(PROVIDED INFORMATION)

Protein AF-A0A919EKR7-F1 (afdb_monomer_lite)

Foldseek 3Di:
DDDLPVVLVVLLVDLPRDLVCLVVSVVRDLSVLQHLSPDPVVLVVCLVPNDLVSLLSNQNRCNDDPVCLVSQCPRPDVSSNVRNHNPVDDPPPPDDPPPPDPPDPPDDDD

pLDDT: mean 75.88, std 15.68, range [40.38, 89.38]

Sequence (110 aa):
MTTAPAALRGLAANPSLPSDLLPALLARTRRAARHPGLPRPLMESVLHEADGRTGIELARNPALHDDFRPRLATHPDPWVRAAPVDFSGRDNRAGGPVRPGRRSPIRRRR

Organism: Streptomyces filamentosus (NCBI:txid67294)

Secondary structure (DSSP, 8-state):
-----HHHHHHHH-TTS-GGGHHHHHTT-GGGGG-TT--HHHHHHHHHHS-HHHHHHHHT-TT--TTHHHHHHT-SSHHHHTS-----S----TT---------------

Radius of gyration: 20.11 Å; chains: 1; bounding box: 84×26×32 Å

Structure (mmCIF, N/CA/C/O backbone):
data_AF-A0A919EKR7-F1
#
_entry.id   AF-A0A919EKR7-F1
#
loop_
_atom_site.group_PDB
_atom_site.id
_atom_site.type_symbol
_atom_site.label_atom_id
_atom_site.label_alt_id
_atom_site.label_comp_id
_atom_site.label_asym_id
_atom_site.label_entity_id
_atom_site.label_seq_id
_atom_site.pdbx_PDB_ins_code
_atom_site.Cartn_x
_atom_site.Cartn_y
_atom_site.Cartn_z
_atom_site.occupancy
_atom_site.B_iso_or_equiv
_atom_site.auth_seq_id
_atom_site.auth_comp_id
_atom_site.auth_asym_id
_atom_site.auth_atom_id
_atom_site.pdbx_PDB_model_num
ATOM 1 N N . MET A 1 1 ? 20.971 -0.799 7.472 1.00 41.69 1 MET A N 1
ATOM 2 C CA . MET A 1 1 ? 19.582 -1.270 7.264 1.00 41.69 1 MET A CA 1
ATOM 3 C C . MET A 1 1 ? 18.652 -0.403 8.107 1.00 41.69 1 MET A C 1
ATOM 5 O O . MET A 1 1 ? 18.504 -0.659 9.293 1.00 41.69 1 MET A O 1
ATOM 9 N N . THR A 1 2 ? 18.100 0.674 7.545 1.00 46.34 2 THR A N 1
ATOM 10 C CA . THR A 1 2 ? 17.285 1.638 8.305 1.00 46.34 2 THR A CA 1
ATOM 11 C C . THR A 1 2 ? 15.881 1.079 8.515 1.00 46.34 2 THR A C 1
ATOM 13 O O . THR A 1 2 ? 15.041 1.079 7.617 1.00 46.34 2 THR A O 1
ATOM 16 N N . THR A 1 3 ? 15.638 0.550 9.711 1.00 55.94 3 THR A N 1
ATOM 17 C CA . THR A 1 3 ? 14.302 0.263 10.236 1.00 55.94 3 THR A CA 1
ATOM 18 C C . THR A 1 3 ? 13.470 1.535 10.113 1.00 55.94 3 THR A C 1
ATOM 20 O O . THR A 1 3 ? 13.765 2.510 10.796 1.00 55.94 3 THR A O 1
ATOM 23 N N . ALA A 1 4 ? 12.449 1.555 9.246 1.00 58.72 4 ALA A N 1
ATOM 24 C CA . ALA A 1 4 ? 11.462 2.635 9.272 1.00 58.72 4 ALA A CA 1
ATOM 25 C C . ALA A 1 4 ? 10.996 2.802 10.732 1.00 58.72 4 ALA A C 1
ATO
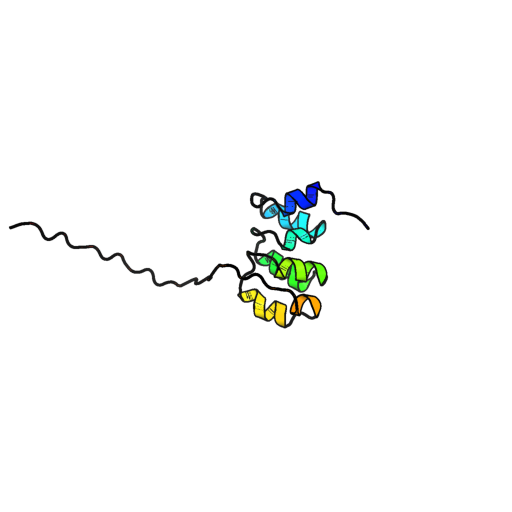M 27 O O . ALA A 1 4 ? 10.595 1.780 11.311 1.00 58.72 4 ALA A O 1
ATOM 28 N N . PRO A 1 5 ? 11.114 4.003 11.339 1.00 76.81 5 PRO A N 1
ATOM 29 C CA . PRO A 1 5 ? 10.869 4.205 12.761 1.00 76.81 5 PRO A CA 1
ATOM 30 C C . PRO A 1 5 ? 9.560 3.542 13.177 1.00 76.81 5 PRO A C 1
ATOM 32 O O . PRO A 1 5 ? 8.579 3.598 12.434 1.00 76.81 5 PRO A O 1
ATOM 35 N N . ALA A 1 6 ? 9.542 2.887 14.341 1.00 78.44 6 ALA A N 1
ATOM 36 C CA . ALA A 1 6 ? 8.381 2.129 14.816 1.00 78.44 6 ALA A CA 1
ATOM 37 C C . ALA A 1 6 ? 7.074 2.945 14.731 1.00 78.44 6 ALA A C 1
ATOM 39 O O . ALA A 1 6 ? 6.034 2.399 14.371 1.00 78.44 6 ALA A O 1
ATOM 40 N N . ALA A 1 7 ? 7.164 4.265 14.923 1.00 82.50 7 ALA A N 1
ATOM 41 C CA . ALA A 1 7 ? 6.083 5.221 14.705 1.00 82.50 7 ALA A CA 1
ATOM 42 C C . ALA A 1 7 ? 5.479 5.172 13.285 1.00 82.50 7 ALA A C 1
ATOM 44 O O . ALA A 1 7 ? 4.266 5.069 13.146 1.00 82.50 7 ALA A O 1
ATOM 45 N N . LEU A 1 8 ? 6.293 5.167 12.221 1.00 83.12 8 LEU A N 1
ATOM 46 C CA . LEU A 1 8 ? 5.804 5.073 10.835 1.00 83.12 8 LEU A CA 1
ATOM 47 C C . LEU A 1 8 ? 5.133 3.729 10.554 1.00 83.12 8 LEU A C 1
ATOM 49 O O . LEU A 1 8 ? 4.170 3.659 9.794 1.00 83.12 8 LEU A O 1
ATOM 53 N N . ARG A 1 9 ? 5.635 2.651 11.166 1.00 79.75 9 ARG A N 1
ATOM 54 C CA . ARG A 1 9 ? 5.008 1.327 11.057 1.00 79.75 9 ARG A CA 1
ATOM 55 C C . ARG A 1 9 ? 3.656 1.295 11.761 1.00 79.75 9 ARG A C 1
ATOM 57 O O . ARG A 1 9 ? 2.739 0.689 11.220 1.00 79.75 9 ARG A O 1
ATOM 64 N N . GLY A 1 10 ? 3.550 1.936 12.925 1.00 83.62 10 GLY A N 1
ATOM 65 C CA . GLY A 1 10 ? 2.295 2.095 13.656 1.00 83.62 10 GLY A CA 1
ATOM 66 C C . GLY A 1 10 ? 1.282 2.923 12.869 1.00 83.62 10 GLY A C 1
ATOM 67 O O . GLY A 1 10 ? 0.152 2.485 12.696 1.00 83.62 10 GLY A O 1
ATOM 68 N N . LEU A 1 11 ? 1.708 4.057 12.302 1.00 84.94 11 LEU A N 1
ATOM 69 C CA . LEU A 1 11 ? 0.858 4.906 11.460 1.00 84.94 11 LEU A CA 1
ATOM 70 C C . LEU A 1 11 ? 0.347 4.163 10.222 1.00 84.94 11 LEU A C 1
ATOM 72 O O . LEU A 1 11 ? -0.842 4.204 9.941 1.00 84.94 11 LEU A O 1
ATOM 76 N N . ALA A 1 12 ? 1.212 3.422 9.522 1.00 84.69 12 ALA A N 1
ATOM 77 C CA . ALA A 1 12 ? 0.808 2.630 8.358 1.00 84.69 12 ALA A CA 1
ATOM 78 C C . ALA A 1 12 ? -0.119 1.447 8.702 1.00 84.69 12 ALA A C 1
ATOM 80 O O . ALA A 1 12 ? -0.760 0.899 7.811 1.00 84.69 12 ALA A O 1
ATOM 81 N N . ALA A 1 13 ? -0.168 1.024 9.967 1.00 83.75 13 ALA A N 1
ATOM 82 C CA . ALA A 1 13 ? -1.068 -0.024 10.441 1.00 83.75 13 ALA A CA 1
ATOM 83 C C . ALA A 1 13 ? -2.358 0.530 11.069 1.00 83.75 13 ALA A C 1
ATOM 85 O O . ALA A 1 13 ? -3.230 -0.260 11.422 1.00 83.75 13 ALA A O 1
ATOM 86 N N . ASN A 1 14 ? -2.481 1.851 11.230 1.00 86.75 14 ASN A N 1
ATOM 87 C CA . ASN A 1 14 ? -3.636 2.487 11.850 1.00 86.75 14 ASN A CA 1
ATOM 88 C C . ASN A 1 14 ? -4.745 2.710 10.804 1.00 86.75 14 ASN A C 1
ATOM 90 O O . ASN A 1 14 ? -4.630 3.651 10.026 1.00 86.75 14 ASN A O 1
ATOM 94 N N . PRO A 1 15 ? -5.839 1.925 10.797 1.00 78.62 15 PRO A N 1
ATOM 95 C CA . PRO A 1 15 ? -6.893 2.045 9.786 1.00 78.62 15 PRO A CA 1
ATOM 96 C C . PRO A 1 15 ? -7.653 3.378 9.845 1.00 78.62 15 PRO A C 1
ATOM 98 O O . PRO A 1 15 ? -8.268 3.761 8.854 1.00 78.62 15 PRO A O 1
ATOM 101 N N . SER A 1 16 ? -7.604 4.084 10.979 1.00 84.44 16 SER A N 1
ATOM 102 C CA . SER A 1 16 ? -8.228 5.399 11.167 1.00 84.44 16 SER A CA 1
ATOM 103 C C . SER A 1 16 ? -7.339 6.552 10.689 1.00 84.44 16 SER A C 1
ATOM 105 O O . SER A 1 16 ? -7.671 7.716 10.916 1.00 84.44 16 SER A O 1
ATOM 107 N N . LEU A 1 17 ? -6.187 6.259 10.076 1.00 85.06 17 LEU A N 1
ATOM 108 C CA . LEU A 1 17 ? -5.313 7.287 9.534 1.00 85.06 17 LEU A CA 1
ATOM 109 C C . LEU A 1 17 ? -5.996 7.994 8.343 1.00 85.06 17 LEU A C 1
ATOM 111 O O . LEU A 1 17 ? -6.438 7.319 7.409 1.00 85.06 17 LEU A O 1
ATOM 115 N N . PRO A 1 18 ? -6.028 9.339 8.325 1.00 82.81 18 PRO A N 1
ATOM 116 C CA . PRO A 1 18 ? -6.526 10.101 7.186 1.00 82.81 18 PRO A CA 1
ATOM 117 C C . PRO A 1 18 ? -5.779 9.754 5.895 1.00 82.81 18 PRO A C 1
ATOM 119 O O . PRO A 1 18 ? -4.544 9.705 5.871 1.00 82.81 18 PRO A O 1
ATOM 122 N N . SER A 1 19 ? -6.524 9.577 4.803 1.00 81.75 19 SER A N 1
ATOM 123 C CA . SER A 1 19 ? -5.967 9.257 3.484 1.00 81.75 19 SER A CA 1
ATOM 124 C C . SER A 1 19 ? -5.008 10.328 2.959 1.00 81.75 19 SER A C 1
ATOM 126 O O . SER A 1 19 ? -4.065 9.995 2.245 1.00 81.75 19 SER A O 1
ATOM 128 N N . ASP A 1 20 ? -5.184 11.587 3.368 1.00 86.44 20 ASP A N 1
ATOM 129 C CA . ASP A 1 20 ? -4.337 12.717 2.959 1.00 86.44 20 ASP A CA 1
ATOM 
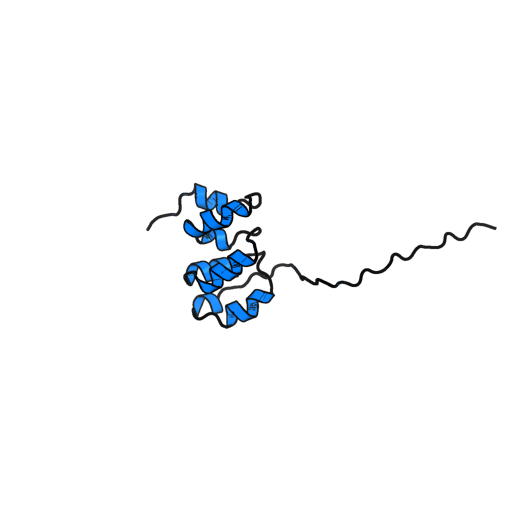130 C C . ASP A 1 20 ? -2.890 12.604 3.465 1.00 86.44 20 ASP A C 1
ATOM 132 O O . ASP A 1 20 ? -1.976 13.201 2.899 1.00 86.44 20 ASP A O 1
ATOM 136 N N . LEU A 1 21 ? -2.649 11.799 4.508 1.00 87.25 21 LEU A N 1
ATOM 137 C CA . LEU A 1 21 ? -1.309 11.550 5.051 1.00 87.25 21 LEU A CA 1
ATOM 138 C C . LEU A 1 21 ? -0.608 10.353 4.392 1.00 87.25 21 LEU A C 1
ATOM 140 O O . LEU A 1 21 ? 0.603 10.172 4.557 1.00 87.25 21 LEU A O 1
ATOM 144 N N . LEU A 1 22 ? -1.336 9.539 3.623 1.00 87.19 22 LEU A N 1
ATOM 145 C CA . LEU A 1 22 ? -0.790 8.355 2.959 1.00 87.19 22 LEU A CA 1
ATOM 146 C C . LEU A 1 22 ? 0.278 8.666 1.898 1.00 87.19 22 LEU A C 1
ATOM 148 O O . LEU A 1 22 ? 1.270 7.938 1.887 1.00 87.19 22 LEU A O 1
ATOM 152 N N . PRO A 1 23 ? 0.184 9.731 1.073 1.00 88.44 23 PRO A N 1
ATOM 153 C CA . PRO A 1 23 ? 1.275 10.114 0.174 1.00 88.44 23 PRO A CA 1
ATOM 154 C C . PRO A 1 23 ? 2.585 10.382 0.929 1.00 88.44 23 PRO A C 1
ATOM 156 O O . PRO A 1 23 ? 3.647 9.871 0.572 1.00 88.44 23 PRO A O 1
ATOM 159 N N . ALA A 1 24 ? 2.506 11.138 2.029 1.00 88.44 24 ALA A N 1
ATOM 160 C CA . ALA A 1 24 ? 3.670 11.491 2.836 1.00 88.44 24 ALA A CA 1
ATOM 161 C C . ALA A 1 24 ? 4.284 10.271 3.544 1.00 88.44 24 ALA A C 1
ATOM 163 O O . ALA A 1 24 ? 5.506 10.226 3.742 1.00 88.44 24 ALA A O 1
ATOM 164 N N . LEU A 1 25 ? 3.452 9.290 3.916 1.00 88.25 25 LEU A N 1
ATOM 165 C CA . LEU A 1 25 ? 3.901 8.008 4.454 1.00 88.25 25 LEU A CA 1
ATOM 166 C C . LEU A 1 25 ? 4.495 7.098 3.383 1.00 88.25 25 LEU A C 1
ATOM 168 O O . LEU A 1 25 ? 5.520 6.486 3.659 1.00 88.25 25 LEU A O 1
ATOM 172 N N . LEU A 1 26 ? 3.924 7.024 2.179 1.00 87.12 26 LEU A N 1
ATOM 173 C CA . LEU A 1 26 ? 4.469 6.231 1.070 1.00 87.12 26 LEU A CA 1
ATOM 174 C C . LEU A 1 26 ? 5.902 6.649 0.730 1.00 87.12 26 LEU A C 1
ATOM 176 O O . LEU A 1 26 ? 6.761 5.788 0.565 1.00 87.12 26 LEU A O 1
ATOM 180 N N . ALA A 1 27 ? 6.187 7.955 0.757 1.00 86.94 27 ALA A N 1
ATOM 181 C CA . ALA A 1 27 ? 7.536 8.488 0.562 1.00 86.94 27 ALA A CA 1
ATOM 182 C C . ALA A 1 27 ? 8.550 8.042 1.638 1.00 86.94 27 ALA A C 1
ATOM 184 O O . ALA A 1 27 ? 9.758 8.151 1.445 1.00 86.94 27 ALA A O 1
ATOM 185 N N . ARG A 1 28 ? 8.078 7.564 2.797 1.00 86.12 28 ARG A N 1
ATOM 186 C CA . ARG A 1 28 ? 8.911 7.202 3.960 1.00 86.12 28 ARG A CA 1
ATOM 187 C C . ARG A 1 28 ? 8.878 5.710 4.286 1.00 86.12 28 ARG A C 1
ATOM 189 O O . ARG A 1 28 ? 9.787 5.197 4.935 1.00 86.12 28 ARG A O 1
ATOM 196 N N . THR A 1
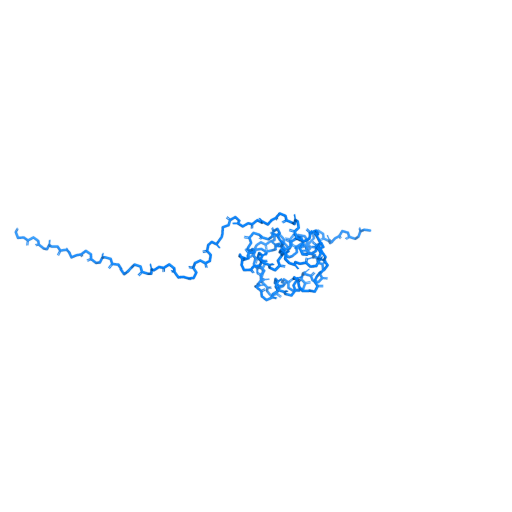 29 ? 7.816 5.009 3.899 1.00 86.12 29 THR A N 1
ATOM 197 C CA . THR A 1 29 ? 7.612 3.591 4.177 1.00 86.12 29 THR A CA 1
ATOM 198 C C . THR A 1 29 ? 6.709 2.944 3.132 1.00 86.12 29 THR A C 1
ATOM 200 O O . THR A 1 29 ? 5.518 3.229 3.029 1.00 86.12 29 THR A O 1
ATOM 203 N N . ARG A 1 30 ? 7.247 1.939 2.437 1.00 85.62 30 ARG A N 1
ATOM 204 C CA . ARG A 1 30 ? 6.483 1.077 1.519 1.00 85.62 30 ARG A CA 1
ATOM 205 C C . ARG A 1 30 ? 5.298 0.366 2.172 1.00 85.62 30 ARG A C 1
ATOM 207 O O . ARG A 1 30 ? 4.349 -0.007 1.500 1.00 85.62 30 ARG A O 1
ATOM 214 N N . ARG A 1 31 ? 5.323 0.200 3.500 1.00 85.88 31 ARG A N 1
ATOM 215 C CA . ARG A 1 31 ? 4.247 -0.459 4.258 1.00 85.88 31 ARG A CA 1
ATOM 216 C C . ARG A 1 31 ? 2.920 0.298 4.167 1.00 85.88 31 ARG A C 1
ATOM 218 O O . ARG A 1 31 ? 1.873 -0.311 4.343 1.00 85.88 31 ARG A O 1
ATOM 225 N N . ALA A 1 32 ? 2.965 1.598 3.866 1.00 88.12 32 ALA A N 1
ATOM 226 C CA . ALA A 1 32 ? 1.771 2.395 3.606 1.00 88.12 32 ALA A CA 1
ATOM 227 C C . ALA A 1 32 ? 1.020 1.941 2.338 1.00 88.12 32 ALA A C 1
ATOM 229 O O . ALA A 1 32 ? -0.183 2.159 2.246 1.00 88.12 32 ALA A O 1
ATOM 230 N N . ALA A 1 33 ? 1.677 1.237 1.405 1.00 88.88 33 ALA A N 1
ATOM 231 C CA . ALA A 1 33 ? 1.027 0.676 0.218 1.00 88.88 33 ALA A CA 1
ATOM 232 C C . ALA A 1 33 ? -0.010 -0.409 0.561 1.00 88.88 33 ALA A C 1
ATOM 234 O O . ALA A 1 33 ? -0.934 -0.646 -0.212 1.00 88.88 33 ALA A O 1
ATOM 235 N N . ARG A 1 34 ? 0.104 -1.020 1.748 1.00 88.31 34 ARG A N 1
ATOM 236 C CA . ARG A 1 34 ? -0.842 -2.008 2.281 1.00 88.31 34 ARG A CA 1
ATOM 237 C C . ARG A 1 34 ? -2.013 -1.375 3.049 1.00 88.31 34 ARG A C 1
ATOM 239 O O . ARG A 1 34 ? -2.870 -2.088 3.562 1.00 88.31 34 ARG A O 1
ATOM 246 N N . HIS A 1 35 ? -2.049 -0.049 3.177 1.00 88.25 35 HIS A N 1
ATOM 247 C CA . HIS A 1 35 ? -3.069 0.625 3.971 1.00 88.25 35 HIS A CA 1
ATOM 248 C C . HIS A 1 35 ? -4.466 0.462 3.336 1.00 88.25 35 HIS A C 1
ATOM 250 O O . HIS A 1 35 ? -4.625 0.755 2.148 1.00 88.25 35 HIS A O 1
ATOM 256 N N . PRO A 1 36 ? -5.503 0.057 4.095 1.00 84.31 36 PRO A N 1
ATOM 257 C CA . PRO A 1 36 ? -6.836 -0.213 3.541 1.00 84.31 36 PRO A CA 1
ATOM 258 C C . PRO A 1 36 ? -7.551 1.048 3.028 1.00 84.31 36 PRO A C 1
ATOM 260 O O . PRO A 1 36 ? -8.443 0.964 2.191 1.00 84.31 36 PRO A O 1
ATOM 263 N N . GLY A 1 37 ? -7.164 2.221 3.532 1.00 84.94 37 GLY A N 1
ATOM 264 C CA . GLY A 1 37 ? -7.662 3.524 3.082 1.00 84.94 37 GLY A CA 1
ATOM 265 C C . GLY A 1 37 ? -6.866 4.147 1.932 1.00 84.94 37 GLY A C 1
ATOM 266 O O . GLY A 1 37 ? -7.002 5.345 1.701 1.00 84.94 37 GLY A O 1
ATOM 267 N N . LEU A 1 38 ? -5.978 3.398 1.265 1.00 86.62 38 LEU A N 1
ATOM 268 C CA . LEU A 1 38 ? -5.164 3.944 0.180 1.00 86.62 38 LEU A CA 1
ATOM 269 C C . LEU A 1 38 ? -6.049 4.301 -1.029 1.00 86.62 38 LEU A C 1
ATOM 271 O O . LEU A 1 38 ? -6.716 3.423 -1.569 1.00 86.62 38 LEU A O 1
ATOM 275 N N . PRO A 1 39 ? -6.090 5.567 -1.472 1.00 87.38 39 PRO A N 1
ATOM 276 C CA . PRO A 1 39 ? -6.945 5.966 -2.580 1.00 87.38 39 PRO A CA 1
ATOM 277 C C . PRO A 1 39 ? -6.420 5.420 -3.914 1.00 87.38 39 PRO A C 1
ATOM 279 O O . PRO A 1 39 ? -5.210 5.330 -4.139 1.00 87.38 39 PRO A O 1
ATOM 282 N N . ARG A 1 40 ? -7.347 5.110 -4.830 1.00 86.50 40 ARG A N 1
ATOM 283 C CA . ARG A 1 40 ? -7.050 4.531 -6.152 1.00 86.50 40 ARG A CA 1
ATOM 284 C C . ARG A 1 40 ? -5.958 5.288 -6.927 1.00 86.50 40 ARG A C 1
ATOM 286 O O . ARG A 1 40 ? -5.033 4.615 -7.368 1.00 86.50 40 ARG A O 1
ATOM 293 N N . PRO A 1 41 ? -5.966 6.634 -7.036 1.00 88.38 41 PRO A N 1
ATOM 294 C CA . PRO A 1 41 ? -4.908 7.353 -7.752 1.00 88.38 41 PRO A CA 1
ATOM 295 C C . PRO A 1 41 ? -3.501 7.065 -7.211 1.00 88.38 41 PRO A C 1
ATOM 297 O O . PRO A 1 41 ? -2.570 6.906 -7.991 1.00 88.38 41 PRO A O 1
ATOM 300 N N . LEU A 1 42 ? -3.344 6.908 -5.890 1.00 87.75 42 LEU A N 1
ATOM 301 C CA . LEU A 1 42 ? -2.049 6.561 -5.297 1.00 87.75 42 LEU A CA 1
ATOM 302 C C . LEU A 1 42 ? -1.663 5.105 -5.554 1.00 87.75 42 LEU A C 1
ATOM 304 O O . LEU A 1 42 ? -0.487 4.829 -5.765 1.00 87.75 42 LEU A O 1
ATOM 308 N N . MET A 1 43 ? -2.623 4.175 -5.564 1.00 89.38 43 MET A N 1
ATOM 309 C CA . MET A 1 43 ? -2.360 2.787 -5.969 1.00 89.38 43 MET A CA 1
ATOM 310 C C . MET A 1 43 ? -1.819 2.726 -7.405 1.00 89.38 43 MET A C 1
ATOM 312 O O . MET A 1 43 ? -0.876 1.989 -7.685 1.00 89.38 43 MET A O 1
ATOM 316 N N . GLU A 1 44 ? -2.389 3.530 -8.309 1.00 88.94 44 GLU A N 1
ATOM 317 C CA . GLU A 1 44 ? -1.930 3.631 -9.696 1.00 88.94 44 GLU A CA 1
ATOM 318 C C . GLU A 1 44 ? -0.518 4.207 -9.793 1.00 88.94 44 GLU A C 1
ATOM 320 O O . GLU A 1 44 ? 0.314 3.633 -10.495 1.00 88.94 44 GLU A O 1
ATOM 325 N N . SER A 1 45 ? -0.231 5.288 -9.060 1.00 88.50 45 SER A N 1
ATOM 326 C CA . SER A 1 45 ? 1.117 5.859 -8.994 1.00 88.50 45 SER A CA 1
ATOM 327 C C . SER A 1 45 ? 2.127 4.850 -8.453 1.00 88.50 45 SER A C 1
ATOM 329 O O . SER A 1 45 ? 3.206 4.711 -9.016 1.00 88.50 45 SER A O 1
ATOM 331 N N . VAL A 1 46 ? 1.774 4.090 -7.412 1.00 87.19 46 VAL A N 1
ATOM 332 C CA . VAL A 1 46 ? 2.655 3.058 -6.848 1.00 87.19 46 VAL A CA 1
ATOM 333 C C . VAL A 1 46 ? 2.952 1.952 -7.865 1.00 87.19 46 VAL A C 1
ATOM 335 O O . VAL A 1 46 ? 4.087 1.504 -7.947 1.00 87.19 46 VAL A O 1
ATOM 338 N N . LEU A 1 47 ? 1.982 1.531 -8.679 1.00 85.38 47 LEU A N 1
ATOM 339 C CA . LEU A 1 47 ? 2.229 0.528 -9.726 1.00 85.38 47 LEU A CA 1
ATOM 340 C C . LEU A 1 47 ? 3.079 1.028 -10.890 1.00 85.38 47 LEU A C 1
ATOM 342 O O . LEU A 1 47 ? 3.600 0.210 -11.641 1.00 85.38 47 LEU A O 1
ATOM 346 N N . HIS A 1 48 ? 3.154 2.341 -11.092 1.00 85.88 48 HIS A N 1
ATOM 347 C CA . HIS A 1 48 ? 3.925 2.918 -12.186 1.00 85.88 48 HIS A CA 1
ATOM 348 C C . HIS A 1 48 ? 5.348 3.286 -11.761 1.00 85.88 48 HIS A C 1
ATOM 350 O O . HIS A 1 48 ? 6.301 2.981 -12.468 1.00 85.88 48 HIS A O 1
ATOM 356 N N . GLU A 1 49 ? 5.473 3.926 -10.600 1.00 81.88 49 GLU A N 1
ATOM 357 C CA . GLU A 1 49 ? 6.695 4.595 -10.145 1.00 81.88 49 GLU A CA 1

(End PROVIDED INFORMATION)

TASK:
Looking at the entries above, can you reproduce exactly the lines from the one that holds "ATOM 284 C C" through the one that holds "ATOM 294 C CA", and only those?

REPLY TO THE EXERCISE:
ATOM 284 C C . ARG A 1 40 ? -5.958 5.288 -6.927 1.00 86.50 40 ARG A C 1
ATOM 286 O O . ARG A 1 40 ? -5.033 4.615 -7.368 1.00 86.50 40 ARG A O 1
ATOM 293 N N . PRO A 1 41 ? -5.966 6.634 -7.036 1.00 88.38 41 PRO A N 1
ATOM 294 C CA . PRO A 1 41 ? -4.908 7.353 -7.752 1.00 88.38 41 PRO A CA 1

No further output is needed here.